Now, on to the pitchers. Again, these are pitchers with enough batters faced to really read something into their strike out and walk rates. Again, I have included career numbers in parentheses for some context.

Pitchers Sample Size.csv

Player TBF Strikeout %(Career) Walk % (Career)
Player TBF Strikeout %(Career) Walk % (Career)
Dylan Bundy 151 16.6%(20.4%) 6.6%(8.4%)
Kevin Gausman 147 13.6%(21.2%) 11.6%(7.0%)
Wade Miley 128 29.7%(18.8%) 14.8%(7.5%)
Ubaldo Jimenez 108 14.8%(21.1%) 13.9%(10.7%)

Again, for the pitchers I’ll try to keep this short, if you see something that sticks out, let’s talk about it in the comments. First, Dylan Bundy. The Orioles ace that may actually be an ace is off to a great start with 39.2 innings of 1.82 ERA ball under his belt. His strike out rate is down slightly, but so is his walk rate. It’ll be interesting to see if those strike out numbers make a bit of a comeback.

Second, Kevin Gausman who has looked pretty much all season long. He is sporting a 7.50 ERA currently and is walking nearly as many as he is striking out and both numbers are way out of whack compared to his career line. Something is wrong with Kevin Gausman to start the season.

Lastly, Wade Miley has been a little ridiculous.

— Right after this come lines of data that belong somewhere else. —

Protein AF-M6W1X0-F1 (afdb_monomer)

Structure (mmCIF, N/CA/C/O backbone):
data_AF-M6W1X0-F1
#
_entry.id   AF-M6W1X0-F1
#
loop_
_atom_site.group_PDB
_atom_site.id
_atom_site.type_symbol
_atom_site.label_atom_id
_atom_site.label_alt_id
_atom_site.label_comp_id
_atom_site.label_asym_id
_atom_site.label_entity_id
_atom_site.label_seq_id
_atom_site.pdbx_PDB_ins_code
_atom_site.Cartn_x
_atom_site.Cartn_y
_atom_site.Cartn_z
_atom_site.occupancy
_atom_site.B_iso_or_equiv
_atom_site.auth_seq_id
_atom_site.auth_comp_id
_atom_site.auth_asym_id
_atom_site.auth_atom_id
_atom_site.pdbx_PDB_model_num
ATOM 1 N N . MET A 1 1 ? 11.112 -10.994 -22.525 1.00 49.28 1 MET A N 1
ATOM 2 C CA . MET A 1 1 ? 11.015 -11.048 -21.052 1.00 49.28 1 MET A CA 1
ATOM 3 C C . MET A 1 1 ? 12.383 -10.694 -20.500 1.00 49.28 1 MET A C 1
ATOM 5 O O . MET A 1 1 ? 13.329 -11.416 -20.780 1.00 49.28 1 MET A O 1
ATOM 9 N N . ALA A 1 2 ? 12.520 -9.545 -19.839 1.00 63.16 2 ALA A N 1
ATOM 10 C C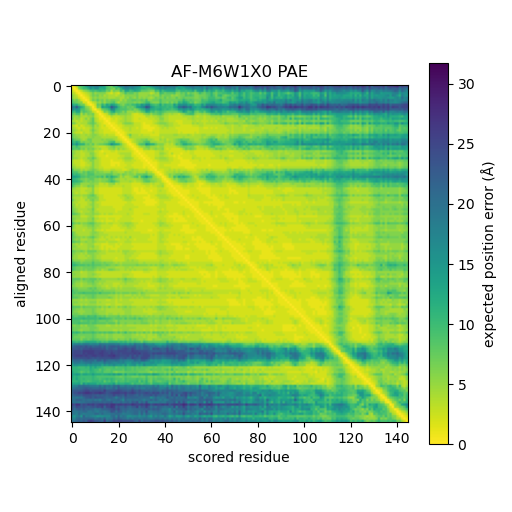A . ALA A 1 2 ? 13.781 -9.157 -19.213 1.00 63.16 2 ALA A CA 1
ATOM 11 C C . ALA A 1 2 ? 13.796 -9.659 -17.764 1.00 63.16 2 ALA A C 1
ATOM 13 O O . ALA A 1 2 ? 12.794 -9.542 -17.057 1.00 63.16 2 ALA A O 1
ATOM 14 N N . VAL A 1 3 ? 14.917 -10.226 -17.319 1.00 74.69 3 VAL A N 1
ATOM 15 C CA . VAL A 1 3 ? 15.090 -10.630 -15.912 1.00 74.69 3 VAL A CA 1
ATOM 16 C C . VAL A 1 3 ? 15.121 -9.390 -15.013 1.00 74.69 3 VAL A C 1
ATOM 18 O O . VAL A 1 3 ? 14.509 -9.374 -13.950 1.00 74.69 3 VAL A O 1
ATOM 21 N N . PHE A 1 4 ? 15.752 -8.318 -15.488 1.00 82.88 4 PHE A N 1
ATOM 22 C CA . PHE A 1 4 ? 15.836 -7.040 -14.799 1.00 82.88 4 PHE A CA 1
ATOM 23 C C . PHE A 1 4 ? 15.573 -5.907 -15.792 1.00 82.88 4 PHE A C 1
ATOM 25 O O . PHE A 1 4 ? 16.199 -5.854 -16.853 1.00 82.88 4 PHE A O 1
ATOM 32 N N . ASN A 1 5 ? 14.643 -5.015 -15.463 1.00 80.19 5 ASN A N 1
ATOM 33 C CA . ASN A 1 5 ? 14.355 -3.809 -16.230 1.00 80.19 5 ASN A CA 1
ATOM 34 C C . ASN A 1 5 ? 14.550 -2.595 -15.321 1.00 80.19 5 ASN A C 1
ATOM 36 O O . ASN A 1 5 ? 13.962 -2.536 -14.244 1.00 80.19 5 ASN A O 1
ATOM 40 N N . SER A 1 6 ? 15.382 -1.643 -15.742 1.00 80.69 6 SER A N 1
ATOM 41 C CA . SER A 1 6 ? 15.615 -0.406 -15.001 1.00 80.69 6 SER A CA 1
ATOM 42 C C . SER A 1 6 ? 15.248 0.799 -15.851 1.00 80.69 6 SER A C 1
ATOM 44 O O . SER A 1 6 ? 15.623 0.913 -17.017 1.00 80.69 6 SER A O 1
ATOM 46 N N . ALA A 1 7 ? 14.540 1.724 -15.227 1.00 75.06 7 ALA A N 1
ATOM 47 C CA . ALA A 1 7 ? 14.043 2.958 -15.787 1.00 75.06 7 ALA A CA 1
ATOM 48 C C . ALA A 1 7 ? 14.469 4.134 -14.921 1.00 75.06 7 ALA A C 1
ATOM 50 O O . ALA A 1 7 ? 14.364 4.070 -13.698 1.00 75.06 7 ALA A O 1
ATOM 51 N N . LYS A 1 8 ? 14.904 5.217 -15.556 1.00 73.56 8 LYS A N 1
ATOM 52 C CA . LYS A 1 8 ? 15.162 6.484 -14.882 1.00 73.56 8 LYS A CA 1
ATOM 53 C C . LYS A 1 8 ? 14.485 7.601 -15.669 1.00 73.56 8 LYS A C 1
ATOM 55 O O . LYS A 1 8 ? 14.640 7.622 -16.888 1.00 73.56 8 LYS A O 1
ATOM 60 N N . ASP A 1 9 ? 13.725 8.449 -14.979 1.00 64.38 9 ASP A N 1
ATOM 61 C CA . ASP A 1 9 ? 13.041 9.631 -15.527 1.00 64.38 9 ASP A CA 1
ATOM 62 C C . ASP A 1 9 ? 12.229 9.326 -16.799 1.00 64.38 9 ASP A C 1
ATOM 64 O O . ASP A 1 9 ? 12.351 9.973 -17.844 1.00 64.38 9 ASP A O 1
ATOM 68 N N . LYS A 1 10 ? 11.407 8.271 -16.733 1.00 58.88 10 LYS A N 1
ATOM 69 C CA . LYS A 1 10 ? 10.533 7.872 -17.839 1.00 58.88 10 LYS A CA 1
ATOM 70 C C . LYS A 1 10 ? 9.276 8.734 -17.817 1.00 58.88 10 LYS A C 1
ATOM 72 O O . LYS A 1 10 ? 8.259 8.316 -17.277 1.00 58.88 10 LYS A O 1
ATOM 77 N N . GLY A 1 11 ? 9.321 9.886 -18.488 1.00 63.84 11 GLY A N 1
ATOM 78 C CA . GLY A 1 11 ? 8.149 10.757 -18.650 1.00 63.84 11 GLY A CA 1
ATOM 79 C C . GLY A 1 11 ? 6.860 9.992 -19.000 1.00 63.84 11 GLY A C 1
ATOM 80 O O . GLY A 1 11 ? 5.836 10.225 -18.365 1.00 63.84 11 GLY A O 1
ATOM 81 N N . ALA A 1 12 ? 6.919 9.022 -19.928 1.00 75.12 12 ALA A N 1
ATOM 82 C CA . ALA A 1 12 ? 5.927 7.948 -20.015 1.00 75.12 12 ALA A CA 1
ATOM 83 C C . ALA A 1 12 ? 6.527 6.617 -20.515 1.00 75.12 12 ALA A C 1
ATOM 85 O O . ALA A 1 12 ? 7.420 6.631 -21.365 1.00 75.12 12 ALA A O 1
ATOM 86 N N . GLY A 1 13 ? 6.056 5.456 -20.033 1.00 81.19 13 GLY A N 1
ATOM 87 C CA . GLY A 1 13 ? 6.572 4.164 -20.522 1.00 81.19 13 GLY A CA 1
ATOM 88 C C . GLY A 1 13 ? 5.888 2.888 -20.017 1.00 81.19 13 GLY A C 1
ATOM 89 O O . GLY A 1 13 ? 5.104 2.903 -19.075 1.00 81.19 13 GLY A O 1
ATOM 90 N N . ILE A 1 14 ? 6.218 1.755 -20.648 1.00 87.25 14 ILE A N 1
ATOM 91 C CA . ILE A 1 14 ? 5.772 0.410 -20.245 1.00 87.25 14 ILE A CA 1
ATOM 92 C C . ILE A 1 14 ? 6.999 -0.415 -19.837 1.00 87.25 14 ILE A C 1
ATOM 94 O O . ILE A 1 14 ? 8.009 -0.420 -20.545 1.00 87.25 14 ILE A O 1
ATOM 98 N N . GLN A 1 15 ? 6.930 -1.111 -18.702 1.00 85.94 15 GLN A N 1
ATOM 99 C CA . GLN A 1 15 ? 7.984 -2.001 -18.213 1.00 85.94 15 GLN A CA 1
ATOM 100 C C . GLN A 1 15 ? 7.400 -3.377 -17.917 1.00 85.94 15 GLN A C 1
ATOM 102 O O . GLN A 1 15 ? 6.415 -3.500 -17.192 1.00 85.94 15 GLN A O 1
ATOM 107 N N . VAL A 1 16 ? 8.019 -4.408 -18.488 1.00 89.06 16 VAL A N 1
ATOM 108 C CA . VAL A 1 16 ? 7.651 -5.808 -18.264 1.00 89.06 16 VAL A CA 1
ATOM 109 C C . VAL A 1 16 ? 8.917 -6.599 -17.959 1.00 89.06 16 VAL A C 1
ATOM 111 O O . VAL A 1 16 ? 9.855 -6.605 -18.766 1.00 89.06 16 VAL A O 1
ATOM 114 N N . GLY A 1 17 ? 8.952 -7.280 -16.819 1.00 87.00 17 GLY A N 1
ATOM 115 C CA . GLY A 1 17 ? 10.132 -8.016 -16.370 1.00 87.00 17 GLY A CA 1
ATOM 116 C C . GLY A 1 17 ? 9.899 -8.776 -15.073 1.00 87.00 17 GLY A C 1
ATOM 117 O O . GLY A 1 17 ? 8.850 -8.647 -14.461 1.00 87.00 17 GLY A O 1
ATOM 118 N N . ILE A 1 18 ? 10.862 -9.595 -14.647 1.00 90.06 18 ILE A N 1
ATOM 119 C CA . ILE A 1 18 ? 10.771 -10.256 -13.332 1.00 90.06 18 ILE A CA 1
ATOM 120 C C . ILE A 1 18 ? 10.945 -9.212 -12.229 1.00 90.06 18 ILE A C 1
ATOM 122 O O . ILE A 1 18 ? 10.109 -9.122 -11.331 1.00 90.06 18 ILE A O 1
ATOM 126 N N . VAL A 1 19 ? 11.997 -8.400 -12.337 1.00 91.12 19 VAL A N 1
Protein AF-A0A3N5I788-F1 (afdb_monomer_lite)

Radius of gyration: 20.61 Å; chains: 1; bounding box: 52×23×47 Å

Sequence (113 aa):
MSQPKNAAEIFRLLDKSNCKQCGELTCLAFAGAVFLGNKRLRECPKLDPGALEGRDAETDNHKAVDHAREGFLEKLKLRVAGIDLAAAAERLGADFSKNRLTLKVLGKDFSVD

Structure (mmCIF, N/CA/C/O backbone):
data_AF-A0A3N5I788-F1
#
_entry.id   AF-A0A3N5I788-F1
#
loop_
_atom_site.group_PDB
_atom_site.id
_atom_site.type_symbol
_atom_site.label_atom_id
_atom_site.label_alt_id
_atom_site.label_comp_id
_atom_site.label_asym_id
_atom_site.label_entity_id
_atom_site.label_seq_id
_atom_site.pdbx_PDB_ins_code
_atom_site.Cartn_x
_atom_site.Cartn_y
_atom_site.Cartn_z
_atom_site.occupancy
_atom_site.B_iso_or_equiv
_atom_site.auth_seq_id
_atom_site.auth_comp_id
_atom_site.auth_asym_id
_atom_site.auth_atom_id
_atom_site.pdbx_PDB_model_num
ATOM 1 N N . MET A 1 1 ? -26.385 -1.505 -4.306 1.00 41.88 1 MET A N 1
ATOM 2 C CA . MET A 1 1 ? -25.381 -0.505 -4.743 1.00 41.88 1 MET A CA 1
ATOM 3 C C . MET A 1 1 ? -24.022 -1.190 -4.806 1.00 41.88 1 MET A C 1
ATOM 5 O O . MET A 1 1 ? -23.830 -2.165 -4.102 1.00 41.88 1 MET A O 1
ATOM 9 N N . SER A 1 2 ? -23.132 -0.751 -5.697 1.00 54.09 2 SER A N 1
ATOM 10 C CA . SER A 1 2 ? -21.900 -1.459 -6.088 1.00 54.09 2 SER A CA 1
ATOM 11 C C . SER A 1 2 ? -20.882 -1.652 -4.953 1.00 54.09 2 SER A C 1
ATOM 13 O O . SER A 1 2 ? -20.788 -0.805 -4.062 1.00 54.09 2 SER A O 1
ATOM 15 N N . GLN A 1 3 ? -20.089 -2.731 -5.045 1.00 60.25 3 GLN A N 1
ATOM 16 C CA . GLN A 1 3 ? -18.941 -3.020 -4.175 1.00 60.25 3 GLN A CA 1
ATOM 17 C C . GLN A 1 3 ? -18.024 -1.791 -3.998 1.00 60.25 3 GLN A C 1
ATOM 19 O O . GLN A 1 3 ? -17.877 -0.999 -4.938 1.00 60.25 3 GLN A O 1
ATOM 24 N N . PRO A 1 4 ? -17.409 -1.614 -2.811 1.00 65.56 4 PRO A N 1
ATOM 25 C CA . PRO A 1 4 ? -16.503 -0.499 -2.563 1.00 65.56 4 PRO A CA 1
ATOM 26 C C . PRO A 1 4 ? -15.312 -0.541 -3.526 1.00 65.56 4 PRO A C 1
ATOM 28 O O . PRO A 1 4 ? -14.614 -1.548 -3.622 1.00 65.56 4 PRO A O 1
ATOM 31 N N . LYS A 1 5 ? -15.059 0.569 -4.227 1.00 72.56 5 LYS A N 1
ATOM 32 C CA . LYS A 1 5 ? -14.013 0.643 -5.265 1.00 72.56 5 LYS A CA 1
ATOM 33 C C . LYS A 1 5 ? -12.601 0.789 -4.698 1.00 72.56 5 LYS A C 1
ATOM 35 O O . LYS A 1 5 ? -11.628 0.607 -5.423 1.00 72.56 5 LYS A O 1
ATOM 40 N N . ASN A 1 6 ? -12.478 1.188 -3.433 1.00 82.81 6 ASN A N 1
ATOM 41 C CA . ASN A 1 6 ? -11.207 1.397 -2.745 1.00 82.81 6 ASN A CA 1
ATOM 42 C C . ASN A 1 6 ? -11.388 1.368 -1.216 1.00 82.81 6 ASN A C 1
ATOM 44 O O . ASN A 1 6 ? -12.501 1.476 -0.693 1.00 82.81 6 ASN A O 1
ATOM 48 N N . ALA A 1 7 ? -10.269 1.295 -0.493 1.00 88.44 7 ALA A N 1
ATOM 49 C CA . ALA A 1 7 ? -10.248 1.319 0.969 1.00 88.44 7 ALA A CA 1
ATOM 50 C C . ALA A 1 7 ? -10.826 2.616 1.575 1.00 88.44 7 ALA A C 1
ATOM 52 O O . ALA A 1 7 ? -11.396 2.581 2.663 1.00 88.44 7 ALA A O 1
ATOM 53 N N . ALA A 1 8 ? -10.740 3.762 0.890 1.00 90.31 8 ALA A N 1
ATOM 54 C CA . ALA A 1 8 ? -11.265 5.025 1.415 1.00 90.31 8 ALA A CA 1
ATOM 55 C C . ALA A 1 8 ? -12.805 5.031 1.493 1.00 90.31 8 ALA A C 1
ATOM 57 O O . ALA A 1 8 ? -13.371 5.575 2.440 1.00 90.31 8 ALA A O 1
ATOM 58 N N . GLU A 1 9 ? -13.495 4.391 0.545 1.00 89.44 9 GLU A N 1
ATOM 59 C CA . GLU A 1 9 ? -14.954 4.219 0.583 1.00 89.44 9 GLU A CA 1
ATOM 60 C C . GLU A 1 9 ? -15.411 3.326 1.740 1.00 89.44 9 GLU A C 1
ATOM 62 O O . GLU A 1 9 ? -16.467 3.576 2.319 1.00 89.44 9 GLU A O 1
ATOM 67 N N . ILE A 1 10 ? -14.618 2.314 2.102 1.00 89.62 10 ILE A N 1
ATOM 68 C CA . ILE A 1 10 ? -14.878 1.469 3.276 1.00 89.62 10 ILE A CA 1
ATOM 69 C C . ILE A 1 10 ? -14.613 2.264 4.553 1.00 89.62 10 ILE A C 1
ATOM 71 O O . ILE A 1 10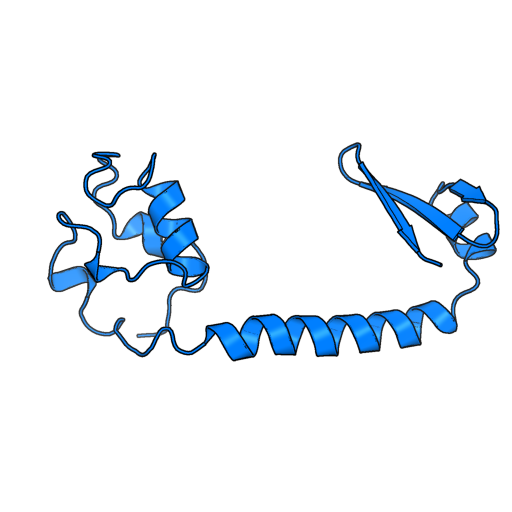 ? -15.440 2.277 5.457 1.00 89.62 10 ILE A O 1
ATOM 75 N N . PHE A 1 11 ? -13.499 2.994 4.607 1.00 92.75 11 PHE A N 1
ATOM 76 C CA . PHE A 1 11 ? -13.126 3.814 5.758 1.00 92.75 11 PHE A CA 1
ATOM 77 C C . PHE A 1 11 ? -14.187 4.866 6.114 1.00 92.75 11 PHE A C 1
ATOM 79 O O . PHE A 1 11 ? -14.400 5.160 7.291 1.00 92.75 11 PHE A O 1
ATOM 86 N N . ARG A 1 12 ? -14.897 5.413 5.116 1.00 91.19 12 ARG A N 1
ATOM 87 C CA . ARG A 1 12 ? -16.011 6.351 5.340 1.00 91.19 12 ARG A CA 1
ATOM 88 C C . ARG A 1 12 ? -17.155 5.745 6.154 1.00 91.19 12 ARG A C 1
ATOM 90 O O . ARG A 1 12 ? -17.749 6.493 6.924 1.00 91.19 12 ARG A O 1
ATOM 97 N N . LEU A 1 13 ? -17.408 4.439 6.018 1.00 89.12 13 LEU A N 1
ATOM 98 C CA . LEU A 1 13 ? -18.452 3.714 6.756 1.00 89.12 13 LEU A CA 1
ATOM 99 C C . LEU A 1 13 ? -18.094 3.441 8.219 1.00 89.12 13 LEU A C 1
ATOM 101 O O . LEU A 1 13 ? -18.964 3.110 9.015 1.00 89.12 13 LEU A O 1
ATOM 105 N N . LEU A 1 14 ? -16.813 3.530 8.572 1.00 92.00 14 LEU A N 1
ATOM 106 C CA . LEU A 1 14 ? -16.357 3.264 9.927 1.00 92.00 14 LEU A CA 1
ATOM 107 C C . LEU A 1 14 ? -16.540 4.508 10.803 1.00 92.00 14 LEU A C 1
ATOM 109 O O . LEU A 1 14 ? -16.447 5.650 10.334 1.00 92.00 14 LEU A O 1
ATOM 113 N N . ASP A 1 15 ? -16.697 4.275 12.102 1.00 94.25 15 ASP A N 1
ATOM 114 C CA . ASP A 1 15 ? -16.762 5.311 13.140 1.00 94.25 15 ASP A CA 1
ATOM 115 C C . ASP A 1 15 ? -15.417 6.034 13.370 1.00 94.25 15 ASP A C 1
ATOM 117 O O . ASP A 1 15 ? -15.359 7.047 14.061 1.00 94.25 15 ASP A O 1
ATOM 121 N N . LYS A 1 16 ? -14.334 5.526 12.760 1.00 95.19 16 LYS A N 1
ATOM 122 C CA . LYS A 1 16 ? -12.961 6.062 12.814 1.00 95.19 16 LYS A CA 1
ATOM 123 C C . LYS A 1 16 ? -12.384 6.084 14.232 1.00 95.19 16 LYS A C 1
ATOM 125 O O . LYS A 1 16 ? -11.433 6.816 14.494 1.00 95.19 16 LYS A O 1
ATOM 130 N N . SER A 1 17 ? -12.895 5.250 15.141 1.00 96.62 17 SER A N 1
ATOM 131 C CA . SER A 1 17 ? -12.464 5.272 16.541 1.00 96.62 17 SER A CA 1
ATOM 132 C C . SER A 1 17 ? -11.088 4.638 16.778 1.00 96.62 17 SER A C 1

In 31 innings pitched he has a 2.32 ERA which is very good. This has been buoyed by his insane 29.7 strike out rate, however he is also walking guys 14.8 percent of the time. Miley appears to be trying to become the three true outcome pitcher.


As the season continues to progress all of these numbers should start to fall in line with career levels more and more. However, these early season numbers do mean something, even one month in. They’ll mean even more after two months. For now, keep watching and keep reading and keep watching out for weird statistical outliers even if they may be just that, outliers.